Between 1957 and 1969, if you wanted to stop the Boston Celtics from winning the NBA championship, you had to stop Bill Russell. Most teams couldn't. But even the few who could slow Russell still had to deal with Sam Jones — and the bank shot that nobody in the sport could figure out how to guard.
Sam Jones won ten NBA championships. He is second only to Bill Russell in all-time championship rings. He played quietly alongside the greatest winner in basketball history, and he was crucial to every one of those titles.
The Bank Shot That Changed Everything
Sam Jones' signature weapon was not a fadeaway or a stepback or a pull-up jumper. It was the bank shot — the ball arcing off the backboard at an angle that Jones had calculated with a geometric precision defenders could not replicate. He used it from everywhere: the elbow, the mid-range, the corner. And because it came off the glass rather than the rim, it went in when ordinary jumpers would have rattled out. Guards who had taken the angle away still watched the ball bank in off the board. There was no defensive answer for a shot that ignored conventional geometry.
Ten Championships in the Shadow of Greatness
The difficulty of Sam Jones' legacy is inseparable from where he played. Ten championships in twelve seasons is extraordinary by any measure, but it happened alongside Bill Russell and Bob Cousy and John Havlicek, in a dynasty so complete that supporting players' contributions were sometimes absorbed into the collective excellence. Jones was named to five All-Star teams, averaged 17.7 points per game across his career, and delivered game-winning shots in multiple Finals series. In 1966, he averaged 23.5 points per game — more than Russell, more than Havlicek. The team won another championship.
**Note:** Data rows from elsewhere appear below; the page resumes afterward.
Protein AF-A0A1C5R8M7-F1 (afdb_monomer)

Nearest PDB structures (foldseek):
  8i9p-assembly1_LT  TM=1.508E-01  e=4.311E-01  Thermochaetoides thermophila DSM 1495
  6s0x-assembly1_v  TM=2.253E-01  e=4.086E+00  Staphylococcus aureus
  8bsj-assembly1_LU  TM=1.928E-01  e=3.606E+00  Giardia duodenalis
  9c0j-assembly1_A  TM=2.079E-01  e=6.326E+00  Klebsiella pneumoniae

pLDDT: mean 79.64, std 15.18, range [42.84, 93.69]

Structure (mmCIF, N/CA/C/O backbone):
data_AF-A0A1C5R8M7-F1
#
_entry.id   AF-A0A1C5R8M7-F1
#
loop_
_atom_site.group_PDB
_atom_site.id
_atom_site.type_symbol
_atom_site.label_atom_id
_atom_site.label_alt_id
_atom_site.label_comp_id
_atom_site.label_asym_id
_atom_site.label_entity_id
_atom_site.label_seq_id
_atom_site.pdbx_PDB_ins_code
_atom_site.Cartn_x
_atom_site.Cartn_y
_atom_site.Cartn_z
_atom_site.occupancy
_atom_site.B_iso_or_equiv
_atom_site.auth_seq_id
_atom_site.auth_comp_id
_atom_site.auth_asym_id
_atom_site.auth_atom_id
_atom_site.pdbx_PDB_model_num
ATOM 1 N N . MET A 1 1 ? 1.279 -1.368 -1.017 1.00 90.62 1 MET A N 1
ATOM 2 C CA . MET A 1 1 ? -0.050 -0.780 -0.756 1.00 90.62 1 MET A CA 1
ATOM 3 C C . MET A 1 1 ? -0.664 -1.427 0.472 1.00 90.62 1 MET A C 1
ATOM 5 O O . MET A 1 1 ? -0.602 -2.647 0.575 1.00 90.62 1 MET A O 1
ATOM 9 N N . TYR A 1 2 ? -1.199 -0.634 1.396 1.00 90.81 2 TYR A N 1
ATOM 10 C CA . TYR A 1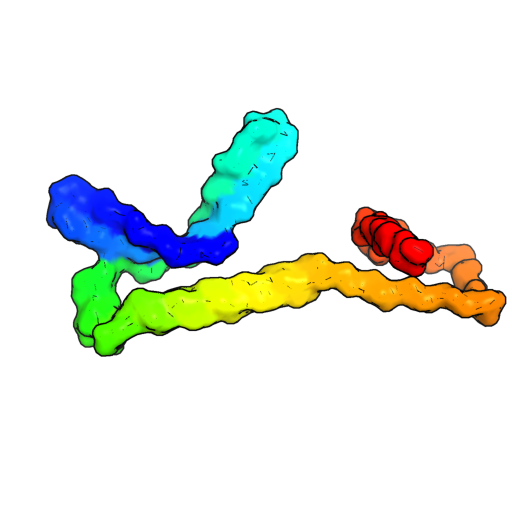 2 ? -1.925 -1.104 2.579 1.00 90.81 2 TYR A CA 1
ATOM 11 C C . TYR A 1 2 ? -2.940 -0.054 3.053 1.00 90.81 2 TYR A C 1
ATOM 13 O O . TYR A 1 2 ? -2.838 1.127 2.704 1.00 90.81 2 TYR A O 1
ATOM 21 N N . LEU A 1 3 ? -3.914 -0.489 3.857 1.00 92.38 3 LEU A N 1
ATOM 22 C CA . LEU A 1 3 ? -4.867 0.397 4.520 1.00 92.38 3 LEU A CA 1
ATOM 23 C C . LEU A 1 3 ? -4.213 1.015 5.762 1.00 92.38 3 LEU A C 1
ATOM 25 O O . LEU A 1 3 ? -3.926 0.325 6.739 1.00 92.38 3 LEU A O 1
ATOM 29 N N . LYS A 1 4 ? -3.962 2.323 5.729 1.00 92.50 4 LYS A N 1
ATOM 30 C CA . LYS A 1 4 ? -3.406 3.087 6.845 1.00 92.50 4 LYS A CA 1
ATOM 31 C C . LYS A 1 4 ? -4.534 3.648 7.703 1.00 92.50 4 LYS A C 1
ATOM 33 O O . LYS A 1 4 ? -5.408 4.357 7.203 1.00 92.50 4 LYS A O 1
ATOM 38 N N . LYS A 1 5 ? -4.461 3.373 9.004 1.00 92.19 5 LYS A N 1
ATOM 39 C CA . LYS A 1 5 ? -5.336 3.938 10.035 1.00 92.19 5 LYS A CA 1
ATOM 40 C C . LYS A 1 5 ? -4.555 5.030 10.761 1.00 92.19 5 LYS A C 1
ATOM 42 O O . LYS A 1 5 ? -3.517 4.738 11.348 1.00 92.19 5 LYS A O 1
ATOM 47 N N . THR A 1 6 ? -5.006 6.277 10.669 1.00 90.38 6 THR A N 1
ATOM 48 C CA . THR A 1 6 ? -4.362 7.408 11.357 1.00 90.38 6 THR A CA 1
ATOM 49 C C . THR A 1 6 ? -5.316 7.946 12.420 1.00 90.38 6 THR A C 1
ATOM 51 O O . THR A 1 6 ? -6.357 8.492 12.045 1.00 90.38 6 THR A O 1
ATOM 54 N N . PRO A 1 7 ? -5.013 7.781 13.718 1.00 90.06 7 PRO A N 1
ATOM 55 C CA . PRO A 1 7 ? -5.783 8.426 14.772 1.00 90.06 7 PRO A CA 1
ATOM 56 C C . PRO A 1 7 ? -5.433 9.918 14.838 1.00 90.06 7 PRO A C 1
ATOM 58 O O . PRO A 1 7 ? -4.262 10.28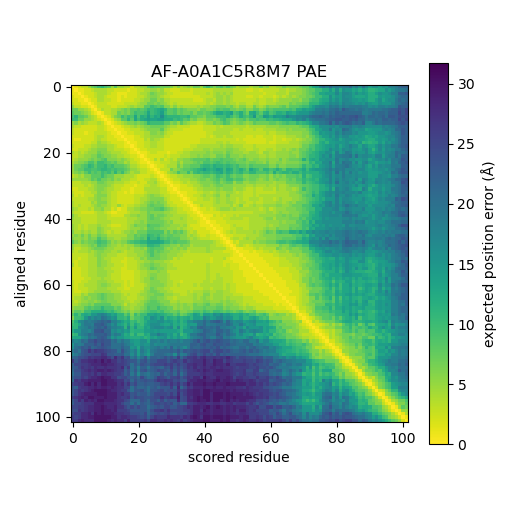9 14.756 1.00 90.06 7 PRO A O 1
ATOM 61 N N . ASN A 1 8 ? -6.441 10.775 14.986 1.00 86.75 8 ASN A N 1
ATOM 62 C CA . ASN A 1 8 ? -6.259 12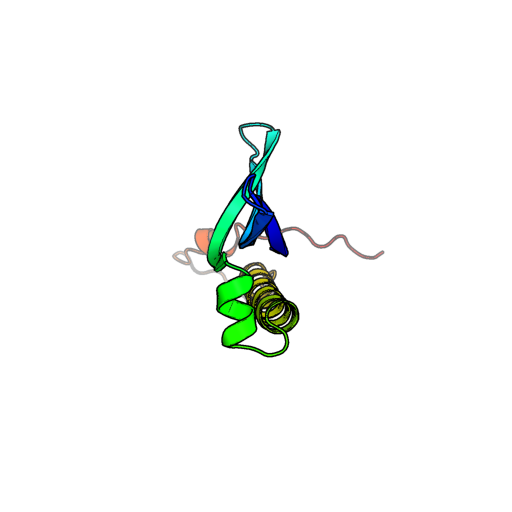.203 15.256 1.00 86.75 8 ASN A CA 1
ATOM 63 C C . ASN A 1 8 ? -6.405 12.513 16.753 1.00 86.75 8 ASN A C 1
ATOM 65 O O . ASN A 1 8 ? -7.012 11.740 17.492 1.00 86.75 8 ASN A O 1
ATOM 69 N N . LEU A 1 9 ? -5.935 13.696 17.176 1.00 79.19 9 LEU A N 1
ATOM 70 C CA . LEU A 1 9 ? -6.086 14.189 18.558 1.00 79.19 9 LEU A CA 1
ATOM 71 C C . LEU A 1 9 ? -7.543 14.178 19.053 1.00 79.19 9 LEU A C 1
ATOM 73 O O . LEU A 1 9 ? -7.788 13.955 20.230 1.00 79.19 9 LEU A O 1
ATOM 77 N N . ASN A 1 10 ? -8.511 14.356 18.150 1.00 80.50 10 ASN A N 1
ATOM 78 C CA . ASN A 1 10 ? -9.940 14.362 18.477 1.00 80.50 10 ASN A CA 1
ATOM 79 C C . ASN A 1 10 ? -10.548 12.947 18.600 1.00 80.50 10 ASN A C 1
ATOM 81 O O . ASN A 1 10 ? -11.766 12.807 18.540 1.00 80.50 10 ASN A O 1
ATOM 85 N N . GLY A 1 11 ? -9.732 11.887 18.651 1.00 84.31 11 GLY A N 1
ATOM 86 C CA . GLY A 1 11 ? -10.179 10.489 18.751 1.00 84.31 11 GLY A CA 1
ATOM 87 C C . GLY A 1 11 ? -10.718 9.881 17.450 1.00 84.31 11 GLY A C 1
ATOM 88 O O . GLY A 1 11 ? -10.910 8.673 17.364 1.00 84.31 11 GLY A O 1
ATOM 89 N N . ARG A 1 12 ? -10.916 10.689 16.403 1.00 88.00 12 ARG A N 1
ATOM 90 C CA . ARG A 1 12 ? -11.397 10.206 15.103 1.00 88.00 12 ARG A CA 1
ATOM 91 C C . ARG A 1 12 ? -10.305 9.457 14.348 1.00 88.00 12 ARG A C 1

Red Auerbach described Jones as the player who made the dynasty possible in the way every great team has a player like this: the one who takes over when the star cannot, who closes games when the defense has adjusted, who scores thirty points without making the evening about himself. He was, Auerbach said, the best clutch player he ever coached.
The Quiet Greatness
Sam Jones was inducted into the Basketball Hall of Fame in 1984. His #24 was retired by the Celtics as part of a franchise that understood, even if the broader basketball public sometimes forgot, that ten championships do not happen without exceptional players at every position. The bank shot lives in the memory of every Celtic fan who watched it go in at the most important moments. The rings, all ten of them, are the permanent record of what it accomplished.